The old inspection sticker was still on the front window, and it would stay there. She only needed license plates and the good luck of not being pulled over by a state trooper. If she were pulled over, it would reveal that the sticker and plates did not match.
The keys were exactly where she had asked for them to be: under the passenger’s floor mat. She drove back to the train station and found her luggage untouched in the weeds. She had no clothes or shoes or soap or snacks, just a medallion she rescued from her mother’s jewelry box, and every CD Tony Bennett had ever recorded. Charlotte loved Tony Bennett.
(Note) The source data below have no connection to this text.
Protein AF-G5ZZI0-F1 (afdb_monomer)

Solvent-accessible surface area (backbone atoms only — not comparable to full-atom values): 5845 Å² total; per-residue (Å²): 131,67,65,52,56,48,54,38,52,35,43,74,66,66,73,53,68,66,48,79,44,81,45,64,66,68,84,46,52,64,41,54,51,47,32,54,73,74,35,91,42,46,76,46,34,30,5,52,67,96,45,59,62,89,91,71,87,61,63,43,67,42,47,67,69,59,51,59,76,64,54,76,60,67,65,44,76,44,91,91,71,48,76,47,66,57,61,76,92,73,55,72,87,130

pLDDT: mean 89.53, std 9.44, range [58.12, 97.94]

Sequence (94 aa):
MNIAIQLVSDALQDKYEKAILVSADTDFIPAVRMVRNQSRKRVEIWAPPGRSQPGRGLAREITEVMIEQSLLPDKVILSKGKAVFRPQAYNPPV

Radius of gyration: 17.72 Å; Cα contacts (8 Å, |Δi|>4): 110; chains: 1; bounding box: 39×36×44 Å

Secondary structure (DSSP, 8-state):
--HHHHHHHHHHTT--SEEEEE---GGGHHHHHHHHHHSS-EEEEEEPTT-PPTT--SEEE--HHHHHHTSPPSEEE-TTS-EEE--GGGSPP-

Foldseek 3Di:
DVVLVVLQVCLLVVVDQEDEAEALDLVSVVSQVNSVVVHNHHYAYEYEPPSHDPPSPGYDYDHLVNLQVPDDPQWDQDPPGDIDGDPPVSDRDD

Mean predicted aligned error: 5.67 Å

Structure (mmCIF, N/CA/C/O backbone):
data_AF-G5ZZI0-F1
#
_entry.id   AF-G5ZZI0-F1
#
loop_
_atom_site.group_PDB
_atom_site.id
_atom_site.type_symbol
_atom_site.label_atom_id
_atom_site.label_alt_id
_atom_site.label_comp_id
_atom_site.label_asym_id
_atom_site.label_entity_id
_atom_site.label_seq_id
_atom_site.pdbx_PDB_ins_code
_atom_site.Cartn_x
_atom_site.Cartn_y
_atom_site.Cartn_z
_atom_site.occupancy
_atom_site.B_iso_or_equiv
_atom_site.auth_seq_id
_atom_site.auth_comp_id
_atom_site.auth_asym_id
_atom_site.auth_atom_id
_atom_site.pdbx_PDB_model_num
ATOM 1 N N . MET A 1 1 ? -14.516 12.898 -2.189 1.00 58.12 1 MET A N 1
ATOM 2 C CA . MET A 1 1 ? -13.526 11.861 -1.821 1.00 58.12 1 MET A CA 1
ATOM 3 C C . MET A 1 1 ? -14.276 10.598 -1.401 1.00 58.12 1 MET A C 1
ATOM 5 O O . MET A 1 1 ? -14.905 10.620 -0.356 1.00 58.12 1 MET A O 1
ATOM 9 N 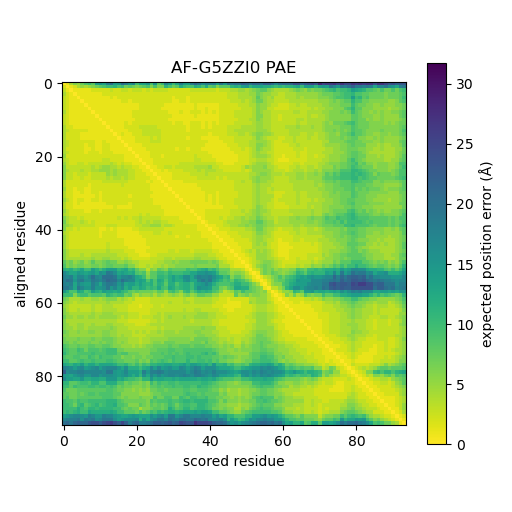N . ASN A 1 2 ? -14.283 9.537 -2.220 1.00 86.31 2 ASN A N 1
ATOM 10 C CA . ASN A 1 2 ? -15.101 8.337 -1.948 1.00 86.31 2 ASN A CA 1
ATOM 11 C C . ASN A 1 2 ? -14.339 7.245 -1.162 1.00 86.31 2 ASN A C 1
ATOM 13 O O . ASN A 1 2 ? -14.907 6.542 -0.335 1.00 86.31 2 ASN A O 1
ATOM 17 N N . ILE A 1 3 ? -13.020 7.148 -1.364 1.00 93.31 3 ILE A N 1
ATOM 18 C CA . ILE A 1 3 ? -12.189 6.057 -0.824 1.00 93.31 3 ILE A CA 1
ATOM 19 C C . ILE A 1 3 ? -12.120 6.076 0.710 1.00 93.31 3 ILE A C 1
ATOM 21 O O . ILE A 1 3 ? -12.191 5.023 1.329 1.00 93.31 3 ILE A O 1
ATOM 25 N N . ALA A 1 4 ? -12.022 7.253 1.339 1.00 93.88 4 ALA A N 1
ATOM 26 C CA . ALA A 1 4 ? -11.955 7.365 2.800 1.00 93.88 4 ALA A CA 1
ATOM 27 C C . ALA A 1 4 ? -13.234 6.851 3.483 1.00 93.88 4 ALA A C 1
ATOM 29 O O . ALA A 1 4 ? -13.162 6.144 4.486 1.00 93.88 4 ALA A O 1
ATOM 30 N N . ILE A 1 5 ? -14.396 7.176 2.907 1.00 95.25 5 ILE A N 1
ATOM 31 C CA . ILE A 1 5 ? -15.702 6.719 3.394 1.00 95.25 5 ILE A CA 1
ATOM 32 C C . ILE A 1 5 ? -15.815 5.205 3.211 1.00 95.25 5 ILE A C 1
ATOM 34 O O . ILE A 1 5 ? -16.183 4.501 4.149 1.00 95.25 5 ILE A O 1
ATOM 38 N N . GLN A 1 6 ? -15.441 4.700 2.033 1.00 96.25 6 GLN A N 1
ATOM 39 C CA . GLN A 1 6 ? -15.495 3.273 1.734 1.00 96.25 6 GLN A CA 1
ATOM 40 C C . GLN A 1 6 ? -14.569 2.457 2.648 1.00 96.25 6 GLN A C 1
ATOM 42 O O . GLN A 1 6 ? -15.004 1.454 3.199 1.00 96.25 6 GLN A O 1
ATOM 47 N N . LEU A 1 7 ? -13.339 2.927 2.886 1.00 96.38 7 LEU A N 1
ATOM 48 C CA . LEU A 1 7 ? -12.374 2.301 3.796 1.00 96.38 7 LEU A CA 1
ATOM 49 C C . LEU A 1 7 ? -12.973 2.095 5.193 1.00 96.38 7 LEU A C 1
ATOM 51 O O . LEU A 1 7 ? -12.884 1.014 5.761 1.00 96.38 7 LEU A O 1
ATOM 55 N N . VAL A 1 8 ? -13.600 3.132 5.743 1.00 96.94 8 VAL A N 1
ATOM 56 C CA . VAL A 1 8 ? -14.241 3.069 7.060 1.00 96.94 8 VAL A CA 1
ATOM 57 C C . VAL A 1 8 ? -15.455 2.146 7.031 1.00 96.94 8 VAL A C 1
ATOM 59 O O . VAL A 1 8 ? -15.593 1.294 7.905 1.00 96.94 8 VAL A O 1
ATOM 62 N N . SER A 1 9 ? -16.336 2.323 6.045 1.00 97.44 9 SER A N 1
ATOM 63 C CA . SER A 1 9 ? -17.563 1.537 5.898 1.00 97.44 9 SER A CA 1
ATOM 64 C C . SER A 1 9 ? -17.253 0.043 5.833 1.00 97.44 9 SER A C 1
ATOM 66 O O . SER A 1 9 ? -17.821 -0.747 6.585 1.00 97.44 9 SER A O 1
ATOM 68 N N . ASP A 1 10 ? -16.276 -0.335 5.010 1.00 97.50 10 ASP A N 1
ATOM 69 C CA . ASP A 1 10 ? -15.856 -1.721 4.849 1.00 97.50 10 ASP A CA 1
ATOM 70 C C . ASP A 1 10 ? -15.145 -2.261 6.098 1.00 97.50 10 ASP A C 1
ATOM 72 O O . ASP A 1 10 ? -15.277 -3.446 6.398 1.00 97.50 10 ASP A O 1
ATOM 76 N N . ALA A 1 11 ? -14.463 -1.411 6.876 1.00 97.81 11 ALA A N 1
ATOM 77 C CA . ALA A 1 11 ? -13.884 -1.817 8.155 1.00 97.81 11 ALA A CA 1
ATOM 78 C C . ALA A 1 11 ? -14.958 -2.185 9.183 1.00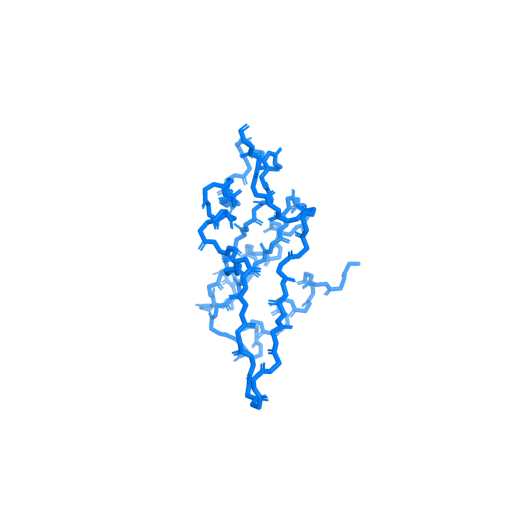 97.81 11 ALA A C 1
ATOM 80 O O . ALA A 1 11 ? -14.838 -3.197 9.872 1.00 97.81 11 ALA A O 1
ATOM 81 N N . LEU A 1 12 ? -15.996 -1.349 9.286 1.00 97.12 12 LEU A N 1
ATOM 82 C CA . LEU A 1 12 ? -17.107 -1.534 10.220 1.00 97.12 12 LEU A CA 1
ATOM 83 C C . LEU A 1 12 ? -18.017 -2.697 9.805 1.00 97.12 12 LEU A C 1
ATOM 85 O O . LEU A 1 12 ? -18.612 -3.340 10.662 1.00 97.12 12 LEU A O 1
ATOM 89 N N . GLN A 1 13 ? -18.104 -2.976 8.503 1.00 97.69 13 GLN A N 1
ATOM 90 C CA . GLN A 1 13 ? -18.854 -4.104 7.940 1.00 97.69 13 GLN A CA 1
ATOM 91 C C . GLN A 1 13 ? -18.024 -5.389 7.811 1.00 97.69 13 GLN A C 1
ATOM 93 O O . GLN A 1 13 ? -18.483 -6.341 7.189 1.00 97.69 13 GLN A O 1
ATOM 98 N N . ASP A 1 14 ? -16.814 -5.421 8.372 1.00 96.81 14 ASP A N 1
ATOM 99 C CA . ASP A 1 14 ? -15.956 -6.610 8.408 1.00 96.81 14 ASP A CA 1
ATOM 100 C C . ASP A 1 14 ? -15.523 -7.147 7.024 1.00 96.81 14 ASP A C 1
ATOM 102 O O . ASP A 1 14 ? -15.202 -8.319 6.862 1.00 96.81 14 ASP A O 1
ATOM 106 N N . LYS A 1 15 ? -15.464 -6.290 5.998 1.00 97.94 15 LYS A N 1
ATOM 107 C CA . LYS A 1 15 ? -15.250 -6.697 4.592 1.00 97.94 15 LYS A CA 1
ATOM 108 C C . LYS A 1 15 ? -13.792 -6.920 4.187 1.00 97.94 15 LYS A C 1
ATOM 110 O O . LYS A 1 15 ? -13.523 -7.354 3.069 1.00 97.94 15 LYS A O 1
ATOM 115 N N . TYR A 1 16 ? -12.843 -6.610 5.062 1.00 97.50 16 TYR A N 1
ATOM 116 C CA . TYR A 1 16 ? -11.422 -6.867 4.841 1.00 97.50 16 TYR A CA 1
ATOM 117 C C . TYR A 1 16 ? -10.702 -7.092 6.165 1.00 97.50 16 TYR A C 1
ATOM 119 O O . TYR A 1 16 ? -11.124 -6.566 7.184 1.00 97.50 16 TYR A O 1
ATOM 127 N N . GLU A 1 17 ? -9.576 -7.805 6.154 1.00 97.06 17 GLU A N 1
ATOM 128 C CA . GLU A 1 17 ? -8.683 -7.932 7.322 1.00 97.06 17 GLU A CA 1
ATOM 129 C C . GLU A 1 17 ? -7.609 -6.840 7.350 1.00 97.06 17 GLU A C 1
ATOM 131 O O . GLU A 1 17 ? -7.315 -6.224 8.384 1.00 97.06 17 GLU A O 1
ATOM 136 N N . LYS A 1 18 ? -7.036 -6.573 6.173 1.00 96.38 18 LYS A N 1
ATOM 137 C CA . LYS A 1 18 ? -5.999 -5.570 5.957 1.00 96.38 18 LYS A CA 1
ATOM 138 C C . LYS A 1 18 ? -6.305 -4.737 4.715 1.00 96.38 18 LYS A C 1
ATOM 140 O O . LYS A 1 18 ? -6.558 -5.295 3.653 1.00 96.38 18 LYS A O 1
ATOM 145 N N . ALA A 1 19 ? -6.201 -3.418 4.843 1.00 96.19 19 ALA A N 1
ATOM 146 C CA . ALA A 1 19 ? -6.201 -2.481 3.726 1.00 96.19 19 ALA A CA 1
ATOM 147 C C . ALA A 1 19 ? -4.798 -1.888 3.522 1.00 96.19 19 ALA A C 1
ATOM 149 O O . ALA A 1 19 ? -4.131 -1.488 4.483 1.00 96.19 19 ALA A O 1
ATOM 150 N N . ILE A 1 20 ? -4.363 -1.824 2.263 1.00 94.50 20 ILE A N 1
ATOM 151 C CA . ILE A 1 20 ? -3.139 -1.141 1.830 1.00 94.50 20 ILE A CA 1
ATOM 152 C C . ILE A 1 20 ? -3.575 0.065 1.002 1.00 94.50 20 ILE A C 1
ATOM 154 O O . ILE A 1 20 ? -4.117 -0.089 -0.089 1.00 94.50 20 ILE A O 1
ATOM 158 N N . LEU A 1 21 ? -3.358 1.261 1.536 1.00 93.44 21 LEU A N 1
ATOM 159 C CA . LEU A 1 21 ? -3.685 2.514 0.874 1.00 93.44 21 LEU A CA 1
ATOM 160 C C . LEU A 1 21 ? -2.418 3.109 0.265 1.00 93.44 21 LEU A C 1
ATOM 162 O O . LEU A 1 21 ? -1.553 3.590 0.993 1.00 93.44 21 LEU A O 1
ATOM 166 N N . VAL A 1 22 ? -2.316 3.106 -1.063 1.00 92.44 22 VAL A N 1
ATOM 167 C CA . VAL A 1 22 ? -1.200 3.756 -1.759 1.00 92.44 22 VAL A CA 1
ATOM 168 C C . VAL A 1 22 ? -1.545 5.223 -1.998 1.00 92.44 22 VAL A C 1
ATOM 170 O O . VAL A 1 22 ? -2.344 5.540 -2.876 1.00 92.44 22 VAL A O 1
ATOM 173 N N . SER A 1 23 ? -1.000 6.118 -1.176 1.00 89.88 23 SER A N 1
ATOM 174 C CA . SER A 1 23 ? -1.245 7.559 -1.255 1.00 89.88 23 SER A CA 1
ATOM 175 C C . SER A 1 23 ? -0.219 8.352 -0.443 1.00 89.88 23 SER A C 1
ATOM 177 O O . SER A 1 23 ? 0.278 7.884 0.580 1.00 89.88 23 SER A O 1
ATOM 179 N N . ALA A 1 24 ? 0.053 9.582 -0.880 1.00 88.94 24 ALA A N 1
ATOM 180 C CA . ALA A 1 24 ? 0.782 10.598 -0.114 1.00 88.94 24 ALA A CA 1
ATOM 181 C C . ALA A 1 24 ? -0.144 11.698 0.446 1.00 88.94 24 ALA A C 1
ATOM 183 O O . ALA A 1 24 ? 0.324 12.689 1.005 1.00 88.94 24 ALA A O 1
ATOM 184 N N . ASP A 1 25 ? -1.457 11.538 0.275 1.00 87.81 25 ASP A N 1
ATOM 185 C CA . ASP A 1 25 ? -2.462 12.494 0.725 1.00 87.81 25 ASP A CA 1
ATOM 186 C C . ASP A 1 25 ? -2.722 12.350 2.233 1.00 87.81 25 ASP A C 1
ATOM 188 O O . ASP A 1 25 ? -3.054 11.273 2.741 1.00 87.81 25 ASP A O 1
ATOM 192 N N . THR A 1 26 ? -2.563 13.453 2.961 1.00 86.25 26 THR A N 1
ATOM 193 C CA . THR A 1 26 ? -2.794 13.513 4.405 1.00 86.25 26 THR A CA 1
ATOM 194 C C . THR A 1 26 ? -4.242 13.442 4.816 1.00 86.25 26 THR A C 1
ATOM 196 O O . THR A 1 26 ? -4.515 13.112 5.972 1.00 86.25 26 THR A O 1
ATOM 199 N N . ASP A 1 27 ? -5.167 13.709 3.906 1.00 88.56 27 ASP A N 1
ATOM 200 C CA . ASP A 1 27 ? -6.586 13.757 4.232 1.00 88.56 27 ASP A CA 1
ATOM 201 C C . ASP A 1 27 ? -7.141 12.370 4.596 1.00 88.56 27 ASP A C 1
ATOM 203 O O . ASP A 1 27 ? -8.203 12.251 5.205 1.00 88.56 27 ASP A O 1
ATOM 207 N N . PHE A 1 28 ? -6.386 11.297 4.325 1.00 90.62 28 PHE A N 1
ATOM 208 C CA . PHE A 1 28 ? -6.709 9.944 4.779 1.00 90.62 28 PHE A CA 1
ATOM 209 C C . PHE A 1 28 ? -6.354 9.666 6.245 1.00 90.62 28 PHE A C 1
ATOM 211 O O . PHE A 1 28 ? -6.848 8.689 6.812 1.00 90.62 28 PHE A O 1
ATOM 218 N N . ILE A 1 29 ? -5.534 10.499 6.896 1.00 89.94 29 ILE A N 1
ATOM 219 C CA . ILE A 1 29 ? -5.099 10.282 8.286 1.00 89.94 29 ILE A CA 1
ATOM 220 C C . ILE A 1 29 ? -6.289 10.136 9.255 1.00 89.94 29 ILE A C 1
ATOM 222 O O . ILE A 1 29 ? -6.281 9.180 10.040 1.00 89.94 29 ILE A O 1
ATOM 226 N N . PRO A 1 30 ? -7.326 10.999 9.224 1.00 92.38 30 PRO A N 1
ATOM 227 C CA . PRO A 1 30 ? -8.501 10.842 10.080 1.00 92.38 30 PRO A CA 1
ATOM 228 C C . PRO A 1 30 ? -9.248 9.527 9.834 1.00 92.38 30 PRO A C 1
ATOM 230 O O . PRO A 1 30 ? -9.598 8.845 10.794 1.00 92.38 30 PRO A O 1
ATOM 233 N N . ALA A 1 31 ? -9.429 9.124 8.573 1.00 94.44 31 ALA A N 1
ATOM 234 C CA . ALA A 1 31 ? -10.107 7.873 8.228 1.00 94.44 31 ALA A CA 1
ATOM 235 C C . ALA A 1 31 ? -9.335 6.649 8.744 1.00 94.44 31 ALA A C 1
ATOM 237 O O . ALA A 1 31 ? -9.916 5.761 9.367 1.00 94.44 31 ALA A O 1
ATOM 238 N N . VAL A 1 32 ? -8.008 6.633 8.577 1.00 93.12 32 VAL A N 1
ATOM 239 C CA . VAL A 1 32 ? -7.148 5.562 9.104 1.00 93.12 32 VAL A CA 1
ATOM 240 C C . VAL A 1 32 ? -7.186 5.507 10.631 1.00 93.12 32 VAL A C 1
AT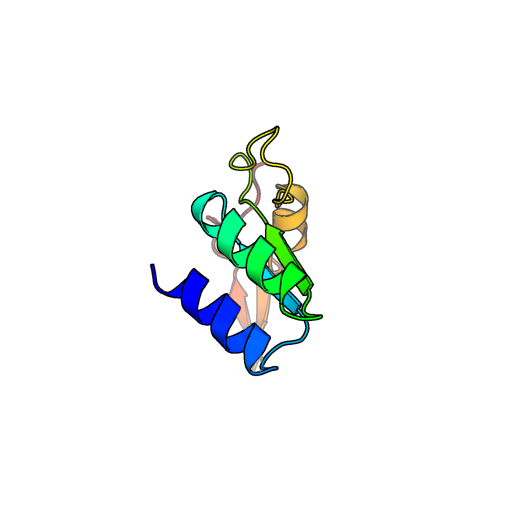OM 242 O O . VAL A 1 32 ? -7.275 4.418 11.201 1.00 93.12 32 VAL A O 1
ATOM 245 N N . ARG A 1 33 ? -7.157 6.660 11.310 1.00 93.25 33 ARG A N 1
ATOM 246 C CA . ARG A 1 33 ? -7.319 6.723 12.772 1.00 93.25 33 ARG A CA 1
ATOM 247 C C . ARG A 1 33 ? -8.681 6.189 13.204 1.00 93.25 33 ARG A C 1
ATOM 249 O O . ARG A 1 33 ? -8.747 5.427 14.162 1.00 93.25 33 ARG A O 1
ATOM 256 N N . MET A 1 34 ? -9.744 6.532 12.482 1.00 95.69 34 MET A N 1
ATOM 257 C CA . MET A 1 34 ? -11.087 6.050 12.783 1.00 95.69 34 MET A CA 1
ATOM 258 C C . MET A 1 34 ? -11.179 4.531 12.667 1.00 95.69 34 MET A C 1
ATOM 260 O O . MET A 1 34 ? -11.646 3.892 13.602 1.00 95.69 34 MET A O 1
ATOM 264 N N . VAL A 1 35 ? -10.654 3.941 11.589 1.00 96.62 35 VAL A N 1
ATOM 265 C CA . VAL A 1 35 ? -10.612 2.479 11.432 1.00 96.62 35 VAL A CA 1
ATOM 266 C C . VAL A 1 35 ? -9.851 1.812 12.575 1.00 96.62 35 VAL A C 1
ATOM 268 O O . VAL A 1 35 ? -10.351 0.847 13.147 1.00 96.62 35 VAL A O 1
ATOM 271 N N . ARG A 1 36 ? -8.672 2.331 12.941 1.00 93.00 36 ARG A N 1
ATOM 272 C CA . ARG A 1 36 ? -7.855 1.772 14.033 1.00 93.00 36 ARG A CA 1
ATOM 273 C C . ARG A 1 36 ? -8.530 1.874 15.403 1.00 93.00 36 ARG A C 1
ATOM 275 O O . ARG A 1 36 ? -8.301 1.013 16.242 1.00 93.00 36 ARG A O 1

And of course, she had money. Lots of it. Two million dollars, in fact. And then she drove off. But not to Florida.
Who would go there?
she thought.
It’s so humid.
There was, however, one place she had wanted to see before she died: Hollywood, California. Both she and MaryAnn had girlhood dreams of going to Hollywood and would muse endlessly about all the romance they were sure to find there.
“Imagine us in Hollywood!” MaryAnn would exclaim. “I would be quite famous and have a chauffeur drive me wherever I wanted to go.”
“And where would you go?” Charlotte would inquire.
“Disneyland, of course.”
“Yes, of course. And I will be famous, too,” Charlotte vowed. “I will be a famous actress and sign autographs when I have time.”